What you are asked to do:
Word for word and without images, transcribe all of the records.
--- Records provided Enclosed Below ---
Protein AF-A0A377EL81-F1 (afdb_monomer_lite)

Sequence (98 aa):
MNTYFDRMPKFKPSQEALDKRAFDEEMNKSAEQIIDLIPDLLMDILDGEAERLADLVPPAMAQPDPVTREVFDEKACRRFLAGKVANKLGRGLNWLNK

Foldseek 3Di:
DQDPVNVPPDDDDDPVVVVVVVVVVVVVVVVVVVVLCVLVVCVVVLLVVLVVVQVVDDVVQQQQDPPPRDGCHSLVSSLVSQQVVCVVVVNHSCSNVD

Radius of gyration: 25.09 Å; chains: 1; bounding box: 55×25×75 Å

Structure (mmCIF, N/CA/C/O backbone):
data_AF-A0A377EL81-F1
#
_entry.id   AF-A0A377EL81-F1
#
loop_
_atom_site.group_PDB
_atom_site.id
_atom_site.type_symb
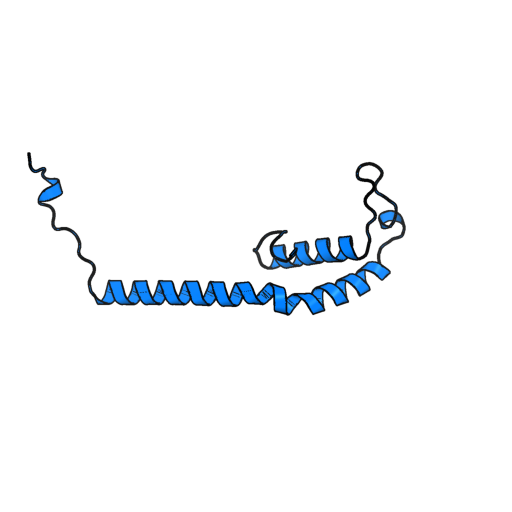ol
_atom_site.label_atom_id
_atom_site.label_alt_id
_atom_site.label_comp_id
_atom_site.label_asym_id
_atom_site.label_entity_id
_atom_site.label_seq_id
_atom_site.pdbx_PDB_ins_code
_atom_site.Cartn_x
_atom_site.Cartn_y
_atom_site.Cartn_z
_atom_site.occupancy
_atom_site.B_iso_or_equiv
_atom_site.auth_seq_id
_atom_site.auth_comp_id
_atom_site.auth_asym_id
_atom_site.auth_atom_id
_atom_site.pdbx_PDB_model_num
ATOM 1 N N . MET A 1 1 ? -7.700 9.177 54.867 1.00 59.81 1 MET A N 1
ATOM 2 C CA . MET A 1 1 ? -8.334 10.430 54.394 1.00 59.81 1 MET A CA 1
ATOM 3 C C . MET A 1 1 ? -9.059 10.113 53.099 1.00 59.81 1 MET A C 1
ATOM 5 O O . MET A 1 1 ? -8.419 9.555 52.225 1.00 59.81 1 MET A O 1
ATOM 9 N N . ASN A 1 2 ? -10.358 10.405 52.999 1.00 65.94 2 ASN A N 1
ATOM 10 C CA . ASN A 1 2 ? -11.134 10.255 51.761 1.00 65.94 2 ASN A CA 1
ATOM 11 C C . ASN A 1 2 ? -11.270 11.657 51.143 1.00 65.94 2 ASN A C 1
ATOM 13 O O . ASN A 1 2 ? -11.690 12.575 51.854 1.00 65.94 2 ASN A O 1
ATOM 17 N N . THR A 1 3 ? -10.847 11.854 49.896 1.00 78.31 3 THR A N 1
ATOM 18 C CA . THR A 1 3 ? -10.742 13.188 49.278 1.00 78.31 3 THR A CA 1
ATOM 19 C C . THR A 1 3 ? -12.062 13.621 48.633 1.00 78.31 3 THR A C 1
ATOM 21 O O . THR A 1 3 ? -12.956 12.808 48.413 1.00 78.31 3 THR A O 1
ATOM 24 N N . TYR A 1 4 ? -12.219 14.916 48.329 1.00 69.44 4 TYR A N 1
ATOM 25 C CA . TYR A 1 4 ? -13.410 15.438 47.635 1.00 69.44 4 TYR A CA 1
ATOM 26 C C . TYR A 1 4 ? -13.645 14.740 46.281 1.00 69.44 4 TYR A C 1
ATOM 28 O O . TYR A 1 4 ? -14.788 14.492 45.902 1.00 69.44 4 TYR A O 1
ATOM 36 N N . PHE A 1 5 ? -12.566 14.331 45.607 1.00 70.31 5 PHE
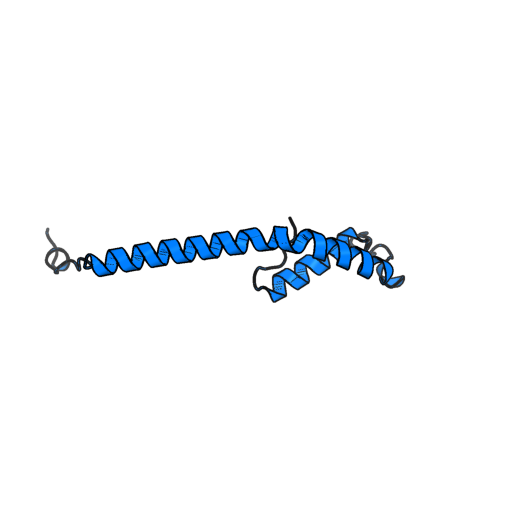 A N 1
ATOM 37 C CA . PHE A 1 5 ? -12.612 13.569 44.359 1.00 70.31 5 PHE A CA 1
ATOM 38 C C . PHE A 1 5 ? -13.254 12.180 44.510 1.00 70.31 5 PHE A C 1
ATOM 40 O O . PHE A 1 5 ? -13.927 11.728 43.588 1.00 70.31 5 PHE A O 1
ATOM 47 N N . ASP A 1 6 ? -13.146 11.536 45.677 1.00 73.38 6 ASP A N 1
ATOM 48 C CA . ASP A 1 6 ? -13.754 10.219 45.935 1.00 73.38 6 ASP A CA 1
ATOM 49 C C . ASP A 1 6 ? -15.284 10.280 46.094 1.00 73.38 6 ASP A C 1
ATOM 51 O O . ASP A 1 6 ? -15.963 9.255 46.018 1.00 73.38 6 ASP A O 1
ATOM 55 N N . ARG A 1 7 ? -15.837 11.483 46.312 1.00 73.06 7 ARG A N 1
ATOM 56 C CA . ARG A 1 7 ? -17.280 11.736 46.470 1.00 73.06 7 ARG A CA 1
ATOM 57 C C . ARG A 1 7 ? -17.954 12.226 45.191 1.00 73.06 7 ARG A C 1
ATOM 59 O O . ARG A 1 7 ? -19.175 12.369 45.177 1.00 73.06 7 ARG A O 1
ATOM 66 N N . MET A 1 8 ? -17.189 12.500 44.133 1.00 76.12 8 MET A N 1
ATOM 67 C CA . MET A 1 8 ? -17.770 12.882 42.850 1.00 76.12 8 MET A CA 1
ATOM 68 C C . MET A 1 8 ? -18.470 11.669 42.217 1.00 76.12 8 MET A C 1
ATOM 70 O O . MET A 1 8 ? -17.933 10.557 42.265 1.00 76.12 8 MET A O 1
ATOM 74 N N . PRO A 1 9 ? -19.661 11.844 41.615 1.00 68.44 9 PRO A N 1
ATOM 75 C CA . PRO A 1 9 ? -20.327 10.765 40.903 1.00 68.44 9 PRO A CA 1
ATOM 76 C C . PRO A 1 9 ? -19.426 10.297 39.759 1.00 68.44 9 PRO A C 1
ATOM 78 O O . PRO A 1 9 ? -19.160 11.032 38.809 1.00 68.44 9 PRO A O 1
ATOM 81 N N . LYS A 1 10 ? -18.923 9.064 39.869 1.00 73.06 10 LYS A N 1
ATOM 82 C CA . LYS A 1 10 ? -18.140 8.431 38.806 1.00 73.06 10 LYS A CA 1
ATOM 83 C C . LYS A 1 10 ? -19.064 8.237 37.608 1.00 73.06 10 LYS A C 1
ATOM 85 O O . LYS A 1 10 ? -20.050 7.509 37.714 1.00 73.06 10 LYS A O 1
ATOM 90 N N . PHE A 1 11 ? -18.756 8.894 36.492 1.00 70.94 11 PHE A N 1
ATOM 91 C CA . PHE A 1 11 ? -19.486 8.707 35.243 1.00 70.94 11 PHE A CA 1
ATOM 92 C C . PHE A 1 11 ? -19.418 7.228 34.846 1.00 70.94 11 PHE A C 1
ATOM 94 O O . PHE A 1 11 ? -18.341 6.702 34.565 1.00 70.94 11 PHE A O 1
ATOM 101 N N . LYS A 1 12 ? -20.566 6.547 34.871 1.00 73.06 12 LYS A N 1
ATOM 102 C CA . LYS A 1 12 ? -20.711 5.200 34.324 1.00 73.06 12 LYS A CA 1
ATOM 103 C C . LYS A 1 12 ? -21.328 5.340 32.934 1.00 73.06 12 LYS A C 1
ATOM 105 O O . LYS A 1 12 ? -22.462 5.816 32.857 1.00 73.06 12 LYS A O 1
ATOM 110 N N . PRO A 1 13 ? -20.613 4.978 31.856 1.00 75.31 13 PRO A N 1
ATOM 111 C CA . PRO A 1 13 ? -21.207 4.968 30.527 1.00 75.31 13 PRO A CA 1
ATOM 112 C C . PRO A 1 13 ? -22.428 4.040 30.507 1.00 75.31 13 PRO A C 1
--- End of Enclosed Records provided ---
Output for this task:
Protein AF-A0A377EL81-F1 (afdb_monomer_lite)

Sequence (98 aa):
MNTYFDRMPKFKPSQEALDKRAFDEEMNKSAEQIIDLIPDLLMDILDGEAERLADLVPPAMAQPDPVTREVFDEKACRRFLAGKVANKLGRGLNWLNK

Foldseek 3Di:
DQDPVNVPPDDDDDPVVVVVVVVVVVVVVVVVVVVLCVLVVCVVVLLVVLVVVQVVDDVVQQQQDPPPRDGCHSLVSSLVSQQVVCVVVVNHSCSNVD

Radius of gyration: 25.09 Å; chains: 1; bounding box: 55×25×75 Å

Structure (mmCIF, N/CA/C/O backbone):
data_AF-A0A377EL81-F1
#
_entry.id   AF-A0A377EL81-F1
#
loop_
_atom_site.group_PDB
_atom_site.id
_atom_site.type_symb
ol
_atom_site.label_atom_id
_atom_site.label_alt_id
_atom_site.label_comp_id
_atom_site.label_asym_id
_atom_site.label_entity_id
_atom_site.label_seq_id
_atom_site.pdbx_PDB_ins_code
_atom_site.Cartn_x
_atom_site.Cartn_y
_atom_site.Cartn_z
_atom_site.occupancy
_atom_site.B_iso_or_equiv
_atom_site.auth_seq_id
_atom_site.auth_comp_id
_atom_site.auth_asym_id
_atom_site.auth_atom_id
_atom_site.pdbx_PDB_model_num
ATOM 1 N N . MET A 1 1 ? -7.700 9.177 54.867 1.00 59.81 1 MET A N 1
ATOM 2 C CA . MET A 1 1 ? -8.334 10.430 54.394 1.00 59.81 1 MET A CA 1
ATOM 3 C C . MET A 1 1 ? -9.059 10.113 53.099 1.00 59.81 1 MET A C 1
ATOM 5 O O . MET A 1 1 ? -8.419 9.555 52.225 1.00 59.81 1 MET A O 1
ATOM 9 N N . ASN A 1 2 ? -10.358 10.405 52.999 1.00 65.94 2 ASN A N 1
ATOM 10 C CA . ASN A 1 2 ? -11.134 10.255 51.761 1.00 65.94 2 ASN A CA 1
ATOM 11 C C . ASN A 1 2 ? -11.270 11.657 51.143 1.00 65.94 2 ASN A C 1
ATOM 13 O O . ASN A 1 2 ? -11.690 12.575 51.854 1.00 65.94 2 ASN A O 1
ATOM 17 N N . THR A 1 3 ? -10.847 11.854 49.896 1.00 78.31 3 THR A N 1
ATOM 18 C CA . THR A 1 3 ? -10.742 13.188 49.278 1.00 78.31 3 THR A CA 1
ATOM 19 C C . THR A 1 3 ? -12.062 13.621 48.633 1.00 78.31 3 THR A C 1
ATOM 21 O O . THR A 1 3 ? -12.956 12.808 48.413 1.00 78.31 3 THR A O 1
ATOM 24 N N . TYR A 1 4 ? -12.219 14.916 48.329 1.00 69.44 4 TYR A N 1
ATOM 25 C CA . TYR A 1 4 ? -13.410 15.438 47.635 1.00 69.44 4 TYR A CA 1
ATOM 26 C C . TYR A 1 4 ? -13.645 14.740 46.281 1.00 69.44 4 TYR A C 1
ATOM 28 O O . TYR A 1 4 ? -14.788 14.492 45.902 1.00 69.44 4 TYR A O 1
ATOM 36 N N . PHE A 1 5 ? -12.566 14.331 45.607 1.00 70.31 5 PHE
 A N 1
ATOM 37 C CA . PHE A 1 5 ? -12.612 13.569 44.359 1.00 70.31 5 PHE A CA 1
ATOM 38 C C . PHE A 1 5 ? -13.254 12.180 44.510 1.00 70.31 5 PHE A C 1
ATOM 40 O O . PHE A 1 5 ? -13.927 11.728 43.588 1.00 70.31 5 PHE A O 1
ATOM 47 N N . ASP A 1 6 ? -13.146 11.536 45.677 1.00 73.38 6 ASP A N 1
ATOM 48 C CA . ASP A 1 6 ? -13.754 10.219 45.935 1.00 73.38 6 ASP A CA 1
ATOM 49 C C . ASP A 1 6 ? -15.284 10.280 46.094 1.00 73.38 6 ASP A C 1
ATOM 51 O O . ASP A 1 6 ? -15.963 9.255 46.018 1.00 73.38 6 ASP A O 1
ATOM 55 N N . ARG A 1 7 ? -15.837 11.483 46.312 1.00 73.06 7 ARG A N 1
ATOM 56 C CA . ARG A 1 7 ? -17.280 11.736 46.470 1.00 73.06 7 ARG A CA 1
ATOM 57 C C . ARG A 1 7 ? -17.954 12.226 45.191 1.00 73.06 7 ARG A C 1
ATOM 59 O O . ARG A 1 7 ? -19.175 12.369 45.177 1.00 73.06 7 ARG A O 1
ATOM 66 N N . MET A 1 8 ? -17.189 12.500 44.133 1.00 76.12 8 MET A N 1
ATOM 67 C CA . MET A 1 8 ? -17.770 12.882 42.850 1.00 76.12 8 MET A CA 1
ATOM 68 C C . MET A 1 8 ? -18.470 11.669 42.217 1.00 76.12 8 MET A C 1
ATOM 70 O O . MET A 1 8 ? -17.933 10.557 42.265 1.00 76.12 8 MET A O 1
ATOM 74 N N . PRO A 1 9 ? -19.661 11.844 41.615 1.00 68.44 9 PRO A N 1
ATOM 75 C CA . PRO A 1 9 ? -20.327 10.765 40.903 1.00 68.44 9 PRO A CA 1
ATOM 76 C C . PRO A 1 9 ? -19.426 10.297 39.759 1.00 68.44 9 PRO A C 1
ATOM 78 O O . PRO A 1 9 ? -19.160 11.032 38.809 1.00 68.44 9 PRO A O 1
ATOM 81 N N . LYS A 1 10 ? -18.923 9.064 39.869 1.00 73.06 10 LYS A N 1
ATOM 82 C CA . LYS A 1 10 ? -18.140 8.431 38.806 1.00 73.06 10 LYS A CA 1
ATOM 83 C C . LYS A 1 10 ? -19.064 8.237 37.608 1.00 73.06 10 LYS A C 1
ATOM 85 O O . LYS A 1 10 ? -20.050 7.509 37.714 1.00 73.06 10 LYS A O 1
ATOM 90 N N . PHE A 1 11 ? -18.756 8.894 36.492 1.00 70.94 11 PHE A N 1
ATOM 91 C CA . PHE A 1 11 ? -19.486 8.707 35.243 1.00 70.94 11 PHE A CA 1
ATOM 92 C C . PHE A 1 11 ? -19.418 7.228 34.846 1.00 70.94 11 PHE A C 1
ATOM 94 O O . PHE A 1 11 ? -18.341 6.702 34.565 1.00 70.94 11 PHE A O 1
ATOM 101 N N . LYS A 1 12 ? -20.566 6.547 34.871 1.00 73.06 12 LYS A N 1
ATOM 102 C CA . LYS A 1 12 ? -20.711 5.200 34.324 1.00 73.06 12 LYS A CA 1
ATOM 103 C C . LYS A 1 12 ? -21.328 5.340 32.934 1.00 73.06 12 LYS A C 1
ATOM 105 O O . LYS A 1 12 ? -22.462 5.816 32.857 1.00 73.06 12 LYS A O 1
ATOM 110 N N . PRO A 1 13 ? -20.613 4.978 31.856 1.00 75.31 13 PRO A N 1
ATOM 111 C CA . PRO A 1 13 ? -21.207 4.968 30.527 1.00 75.31 13 PRO A CA 1
ATOM 112 C C . PRO A 1 13 ? -22.428 4.040 30.507 1.00 75.31 13 PRO A C 1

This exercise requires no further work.